From db41d747592512f4e4edb936d2122387403005b9 Mon Sep 17 00:00:00 2001
From: Josh Hawkins <32435876+hawkeye217@users.noreply.github.com>
Date: Thu, 11 Sep 2025 12:23:01 -0500
Subject: [PATCH] clarify docs

---
 docs/docs/configuration/authentication.md | 4 ++--
 1 file changed, 2 insertions(+), 2 deletions(-)

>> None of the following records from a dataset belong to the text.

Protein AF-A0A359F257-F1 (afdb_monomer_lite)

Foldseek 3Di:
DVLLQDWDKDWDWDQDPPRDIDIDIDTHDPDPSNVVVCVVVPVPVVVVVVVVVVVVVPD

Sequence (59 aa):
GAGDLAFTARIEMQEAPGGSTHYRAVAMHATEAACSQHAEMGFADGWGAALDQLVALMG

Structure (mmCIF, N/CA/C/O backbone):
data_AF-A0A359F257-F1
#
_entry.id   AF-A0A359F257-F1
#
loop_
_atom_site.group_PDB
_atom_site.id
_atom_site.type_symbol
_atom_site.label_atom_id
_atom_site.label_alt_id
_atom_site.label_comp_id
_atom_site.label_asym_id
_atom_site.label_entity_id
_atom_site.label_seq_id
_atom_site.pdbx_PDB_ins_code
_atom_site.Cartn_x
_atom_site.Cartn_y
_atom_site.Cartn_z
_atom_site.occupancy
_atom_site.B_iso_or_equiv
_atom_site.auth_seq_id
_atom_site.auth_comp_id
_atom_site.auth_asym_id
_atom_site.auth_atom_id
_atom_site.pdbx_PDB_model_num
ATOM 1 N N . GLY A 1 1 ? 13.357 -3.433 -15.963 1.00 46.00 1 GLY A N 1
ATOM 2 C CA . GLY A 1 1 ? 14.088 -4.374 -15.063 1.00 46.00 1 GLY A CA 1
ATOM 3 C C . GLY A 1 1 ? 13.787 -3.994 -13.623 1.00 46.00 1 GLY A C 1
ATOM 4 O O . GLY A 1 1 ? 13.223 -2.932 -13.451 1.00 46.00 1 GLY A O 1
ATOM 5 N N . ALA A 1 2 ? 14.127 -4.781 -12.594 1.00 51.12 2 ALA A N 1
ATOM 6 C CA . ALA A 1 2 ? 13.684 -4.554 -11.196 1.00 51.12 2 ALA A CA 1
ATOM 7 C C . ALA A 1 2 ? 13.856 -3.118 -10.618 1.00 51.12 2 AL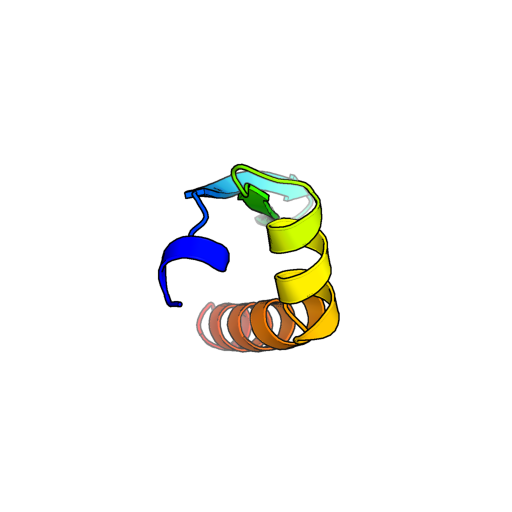A A C 1
ATOM 9 O O . ALA A 1 2 ? 13.217 -2.788 -9.625 1.00 51.12 2 ALA A O 1
ATOM 10 N N . GLY A 1 3 ? 14.666 -2.253 -11.243 1.00 58.62 3 GLY A N 1
ATOM 11 C CA . GLY A 1 3 ? 14.755 -0.822 -10.928 1.00 58.62 3 GLY A CA 1
ATOM 12 C C . GLY A 1 3 ? 13.517 0.023 -11.270 1.00 58.62 3 GLY A C 1
ATOM 13 O O . GLY A 1 3 ? 13.362 1.085 -10.678 1.00 58.62 3 GLY A O 1
ATOM 14 N N . ASP A 1 4 ? 12.617 -0.435 -12.148 1.00 73.25 4 ASP A N 1
ATOM 15 C CA . ASP A 1 4 ? 11.446 0.354 -12.571 1.00 73.25 4 ASP A CA 1
ATOM 16 C C . ASP A 1 4 ? 10.312 0.366 -11.531 1.00 73.25 4 ASP A C 1
ATOM 18 O O . ASP A 1 4 ? 9.456 1.236 -11.586 1.00 73.25 4 ASP A O 1
ATOM 22 N N . LEU A 1 5 ? 10.303 -0.555 -10.559 1.00 88.62 5 LEU A N 1
ATOM 23 C CA . LEU A 1 5 ? 9.227 -0.669 -9.559 1.00 88.62 5 LEU A CA 1
ATOM 24 C C . LEU A 1 5 ? 9.670 -0.366 -8.128 1.00 88.62 5 LEU A C 1
ATOM 26 O O . LEU A 1 5 ? 8.851 -0.434 -7.215 1.00 88.62 5 LEU A O 1
ATOM 30 N N . ALA A 1 6 ? 10.941 -0.033 -7.904 1.00 94.62 6 ALA A N 1
ATOM 31 C CA . ALA A 1 6 ? 11.406 0.324 -6.570 1.00 94.62 6 ALA A CA 1
ATOM 32 C C . ALA A 1 6 ? 10.618 1.534 -6.028 1.00 94.62 6 ALA A C 1
ATOM 34 O O . ALA A 1 6 ? 10.381 2.513 -6.742 1.00 94.62 6 ALA A O 1
ATOM 35 N N . PHE A 1 7 ? 10.225 1.465 -4.757 1.00 95.69 7 PHE A N 1
ATOM 36 C CA . PHE A 1 7 ? 9.551 2.553 -4.055 1.00 95.69 7 PHE A CA 1
ATOM 37 C C . PHE A 1 7 ? 10.009 2.649 -2.605 1.00 95.69 7 PHE A C 1
ATOM 39 O O . PHE A 1 7 ? 10.452 1.671 -2.003 1.00 95.69 7 PHE A O 1
ATOM 46 N N . THR A 1 8 ? 9.839 3.836 -2.031 1.00 97.69 8 THR A N 1
ATOM 47 C CA . THR A 1 8 ? 9.919 4.045 -0.584 1.00 97.69 8 THR A CA 1
ATOM 48 C C . THR A 1 8 ? 8.511 3.981 -0.008 1.00 97.69 8 THR A C 1
ATOM 50 O O . THR A 1 8 ? 7.629 4.725 -0.441 1.00 97.69 8 THR A O 1
ATOM 53 N N . ALA A 1 9 ? 8.294 3.112 0.977 1.00 97.56 9 ALA A N 1
ATOM 54 C CA . ALA A 1 9 ? 7.035 3.048 1.710 1.00 97.56 9 ALA A CA 1
ATOM 55 C C . ALA A 1 9 ? 7.037 4.047 2.875 1.00 97.56 9 ALA A C 1
ATOM 57 O O . ALA A 1 9 ? 7.996 4.108 3.646 1.00 97.56 9 ALA A O 1
ATOM 58 N N . ARG A 1 10 ? 5.943 4.792 3.045 1.00 98.44 10 ARG A N 1
ATOM 59 C CA . ARG A 1 10 ? 5.661 5.573 4.254 1.00 98.44 10 ARG A CA 1
ATOM 60 C C . ARG A 1 10 ? 4.402 5.032 4.913 1.00 98.44 10 ARG A C 1
ATOM 62 O O . ARG A 1 10 ? 3.334 5.078 4.309 1.00 98.44 10 ARG A O 1
ATOM 69 N N . ILE A 1 11 ? 4.547 4.536 6.138 1.00 98.00 11 ILE A N 1
ATOM 70 C CA . ILE A 1 11 ? 3.444 4.035 6.958 1.00 98.00 11 ILE A CA 1
ATOM 71 C C . ILE A 1 11 ? 3.205 5.026 8.089 1.00 98.00 11 ILE A C 1
ATOM 73 O O . ILE A 1 11 ? 4.113 5.334 8.858 1.00 98.00 11 ILE A O 1
ATOM 77 N N . GLU A 1 12 ? 1.988 5.542 8.164 1.00 98.31 12 GLU A N 1
ATOM 78 C CA . GLU A 1 12 ? 1.553 6.500 9.169 1.00 98.31 12 GLU A CA 1
ATOM 79 C C . GLU A 1 12 ? 0.446 5.863 10.003 1.00 98.31 12 GLU A C 1
ATOM 81 O O . GLU A 1 12 ? -0.475 5.245 9.468 1.00 98.31 12 GLU A O 1
ATOM 86 N N . MET A 1 13 ? 0.543 6.028 11.318 1.00 97.69 13 MET A N 1
ATOM 87 C CA . MET A 1 13 ? -0.435 5.542 12.282 1.00 97.69 13 MET A CA 1
ATOM 88 C C . MET A 1 13 ? -0.791 6.696 13.206 1.00 97.69 13 MET A C 1
ATOM 90 O O . MET A 1 13 ? 0.096 7.373 13.726 1.00 97.69 13 MET A O 1
ATOM 94 N N . GLN A 1 14 ? -2.084 6.947 13.363 1.00 98.12 14 GLN A N 1
ATOM 95 C CA . GLN A 1 14 ? -2.611 8.003 14.219 1.00 98.12 14 GLN A CA 1
ATOM 96 C C . GLN A 1 14 ? -3.722 7.428 15.085 1.00 98.12 14 GLN A C 1
ATOM 98 O O . GLN A 1 14 ? -4.467 6.553 14.638 1.00 98.12 14 GLN A O 1
ATOM 103 N N . GLU A 1 15 ? -3.845 7.927 16.309 1.00 97.81 15 GLU A N 1
ATOM 104 C CA . GLU A 1 15 ? -4.973 7.578 17.167 1.00 97.81 15 GLU A CA 1
ATOM 105 C C . GLU A 1 15 ? -6.292 7.964 16.488 1.00 97.81 15 GLU A C 1
ATOM 107 O O . GLU A 1 15 ? -6.421 9.040 15.899 1.00 97.81 15 GLU A O 1
ATOM 112 N N . ALA A 1 16 ? -7.277 7.076 16.576 1.00 96.62 16 ALA A N 1
ATOM 113 C CA . ALA A 1 16 ? -8.624 7.300 16.083 1.00 96.62 16 ALA A CA 1
ATOM 114 C C . ALA A 1 16 ? -9.656 7.010 17.191 1.00 96.62 16 ALA A C 1
ATOM 116 O O . ALA A 1 16 ? -9.354 6.322 18.174 1.00 96.62 16 ALA A O 1
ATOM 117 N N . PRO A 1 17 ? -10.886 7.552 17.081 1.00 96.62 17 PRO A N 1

diff --git a/docs/docs/configuration/authentication.md b/docs/docs/configuration/authentication.md
index 2c9dafef8..a23e0117f 100644
--- a/docs/docs/configuration/authentication.md
+++ b/docs/docs/configuration/authentication.md
@@ -170,7 +170,7 @@ In this example:
 - The `remote-role` header determines the user’s privileges:
   - **admin** → Full access (user management, configuration changes).
   - **viewer** → Read-only access.
-  - **Custom roles** → Access limited to the cameras defined in `auth.roles[role]`.
+  - **Custom roles** → Read-only access limited to the cameras defined in `auth.roles[role]`.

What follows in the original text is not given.